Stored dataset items
⁂

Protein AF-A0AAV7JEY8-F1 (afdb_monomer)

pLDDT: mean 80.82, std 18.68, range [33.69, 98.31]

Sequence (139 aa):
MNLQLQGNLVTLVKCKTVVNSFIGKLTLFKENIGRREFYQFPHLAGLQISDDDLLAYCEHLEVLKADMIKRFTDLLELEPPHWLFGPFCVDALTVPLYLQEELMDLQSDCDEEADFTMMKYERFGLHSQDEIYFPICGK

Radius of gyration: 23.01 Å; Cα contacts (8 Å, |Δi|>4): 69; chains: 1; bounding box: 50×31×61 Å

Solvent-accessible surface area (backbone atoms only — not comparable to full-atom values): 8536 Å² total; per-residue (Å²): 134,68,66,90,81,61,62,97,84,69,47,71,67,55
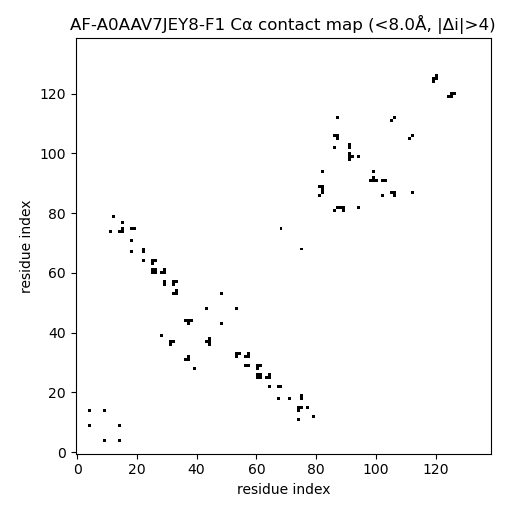,52,35,50,52,52,51,53,50,48,51,45,37,53,52,50,35,55,29,50,76,70,71,48,34,84,94,40,63,74,59,64,77,50,94,73,54,72,69,57,52,48,52,52,37,50,52,36,50,53,51,39,52,51,51,48,66,75,39,40,74,53,67,69,56,76,79,60,71,49,82,82,36,58,81,77,48,65,43,86,79,48,63,77,93,47,24,64,62,43,45,56,54,58,68,35,65,66,58,53,49,50,54,52,50,52,49,35,73,74,65,66,60,77,68,91,64,89,78,77,76,77,75,90,71,134

Mean predicted aligned error: 11.12 Å

Secondary structure (DSSP, 8-state):
--GGG-STT--HHHHHHHHHHHHHHHHHHHHHHHTT--TT-HHHHTS---HHHHHHHHHHHHHHHHHHHHHTHHHHH----GGGT-GGGS-GGGS-HHHHHHHHHHHH-HHHHHHHHHHHHHHHT----S---------

Organism: NCBI:txid111878

Structure (mmCIF, N/CA/C/O backbone):
data_AF-A0AAV7JEY8-F1
#
_entry.id   AF-A0AAV7JEY8-F1
#
loop_
_atom_site.group_PDB
_atom_site.id
_atom_site.type_symbol
_atom_site.label_atom_id
_atom_site.label_alt_id
_atom_site.label_comp_id
_atom_site.label_asym_id
_atom_site.label_entity_id
_atom_site.label_seq_id
_atom_site.pdbx_PDB_ins_code
_atom_site.Cartn_x
_atom_site.Cartn_y
_atom_site.Cartn_z
_atom_site.occupancy
_atom_site.B_iso_or_equiv
_atom_site.auth_seq_id
_atom_site.auth_comp_id
_atom_site.auth_asym_id
_atom_site.auth_atom_id
_atom_site.pdbx_PDB_model_num
ATOM 1 N N . MET A 1 1 ? -14.881 9.780 -4.858 1.00 39.84 1 MET A N 1
ATOM 2 C CA . MET A 1 1 ? -14.071 9.287 -5.996 1.00 39.84 1 MET A CA 1
ATOM 3 C C . MET A 1 1 ? -12.625 9.708 -5.736 1.00 39.84 1 MET A C 1
ATOM 5 O O . MET A 1 1 ? -12.435 10.867 -5.391 1.00 39.84 1 MET A O 1
ATOM 9 N N . ASN A 1 2 ? -11.644 8.792 -5.739 1.00 48.31 2 ASN A N 1
ATOM 10 C CA . ASN A 1 2 ? -10.259 9.115 -5.353 1.00 48.31 2 ASN A CA 1
ATOM 11 C C . ASN A 1 2 ? -9.513 9.764 -6.532 1.00 48.31 2 ASN A C 1
ATOM 13 O O . ASN A 1 2 ? -9.171 9.082 -7.495 1.00 48.31 2 ASN A O 1
ATOM 17 N N . LEU A 1 3 ? -9.254 11.070 -6.427 1.00 54.94 3 LEU A N 1
ATOM 18 C CA . LEU A 1 3 ? -8.571 11.867 -7.452 1.00 54.94 3 LEU A CA 1
ATOM 19 C C . LEU A 1 3 ? -7.118 11.419 -7.689 1.00 54.94 3 LEU A C 1
ATOM 21 O O . LEU A 1 3 ? -6.587 11.632 -8.770 1.00 54.94 3 LEU A O 1
ATOM 25 N N . GLN A 1 4 ? -6.483 10.737 -6.727 1.00 54.69 4 GLN A N 1
ATOM 26 C CA . GLN A 1 4 ? -5.129 10.186 -6.893 1.00 54.69 4 GLN A CA 1
ATOM 27 C C . GLN A 1 4 ? -5.087 8.969 -7.828 1.00 54.69 4 GLN A C 1
ATOM 29 O O . GLN A 1 4 ? -4.013 8.584 -8.282 1.00 54.69 4 GLN A O 1
ATOM 34 N N . LEU A 1 5 ? -6.244 8.359 -8.104 1.00 49.97 5 LEU A N 1
ATOM 35 C CA . LEU A 1 5 ? -6.390 7.222 -9.016 1.00 49.97 5 LEU A CA 1
ATOM 36 C C . LEU A 1 5 ? -6.896 7.652 -10.404 1.00 49.97 5 LEU A C 1
ATOM 38 O O . LEU A 1 5 ? -7.143 6.796 -11.248 1.00 49.97 5 LEU A O 1
ATOM 42 N N . GLN A 1 6 ? -7.076 8.955 -10.648 1.00 42.22 6 GLN A N 1
ATOM 43 C CA . GLN A 1 6 ? -7.604 9.484 -11.906 1.00 42.22 6 GLN A CA 1
ATOM 44 C C . GLN A 1 6 ? -6.687 10.577 -12.461 1.00 42.22 6 GLN A C 1
ATOM 46 O O . GLN A 1 6 ? -6.752 11.735 -12.060 1.00 42.22 6 GLN A O 1
ATOM 51 N N . GLY A 1 7 ? -5.834 10.191 -13.409 1.00 40.09 7 GLY A N 1
ATOM 52 C CA . GLY A 1 7 ? -4.983 11.093 -14.180 1.00 40.09 7 GLY A CA 1
ATOM 53 C C . GLY A 1 7 ? -4.216 10.338 -15.265 1.00 40.09 7 GLY A C 1
ATOM 54 O O . GLY A 1 7 ? -3.918 9.152 -15.105 1.00 40.09 7 GLY A O 1
ATOM 55 N N . ASN A 
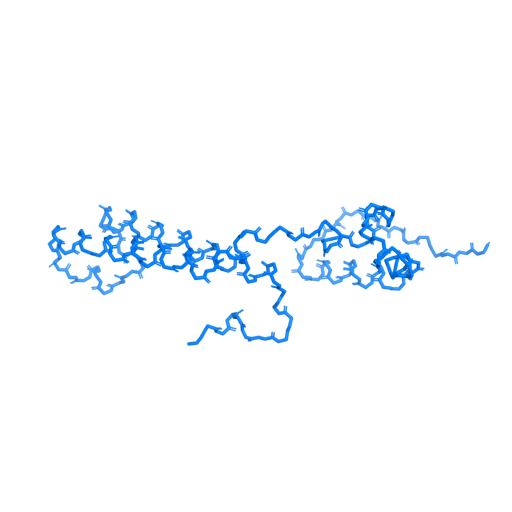1 8 ? -3.887 11.027 -16.361 1.00 44.03 8 ASN A N 1
ATOM 56 C CA . ASN A 1 8 ? -2.924 10.534 -17.346 1.00 44.03 8 ASN A CA 1
ATOM 57 C C . ASN A 1 8 ? -1.609 10.230 -16.604 1.00 44.03 8 ASN A C 1
ATOM 59 O O . ASN A 1 8 ? -1.030 11.140 -16.017 1.00 44.03 8 ASN A O 1
ATOM 63 N N . LEU A 1 9 ? -1.152 8.968 -16.632 1.00 45.75 9 LEU A N 1
ATOM 64 C CA . LEU A 1 9 ? 0.107 8.453 -16.046 1.00 45.75 9 LEU A CA 1
ATOM 65 C C . LEU A 1 9 ? 0.080 7.953 -14.582 1.00 45.75 9 LEU A C 1
ATOM 67 O O . LEU A 1 9 ? 1.119 7.970 -13.897 1.00 45.75 9 LEU A O 1
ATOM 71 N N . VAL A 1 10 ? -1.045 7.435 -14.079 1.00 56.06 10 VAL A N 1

⁂

## Aim of the task
Work out how many lines of the records contain the word "backbone". Give that number and nothing more.

## Final answer
2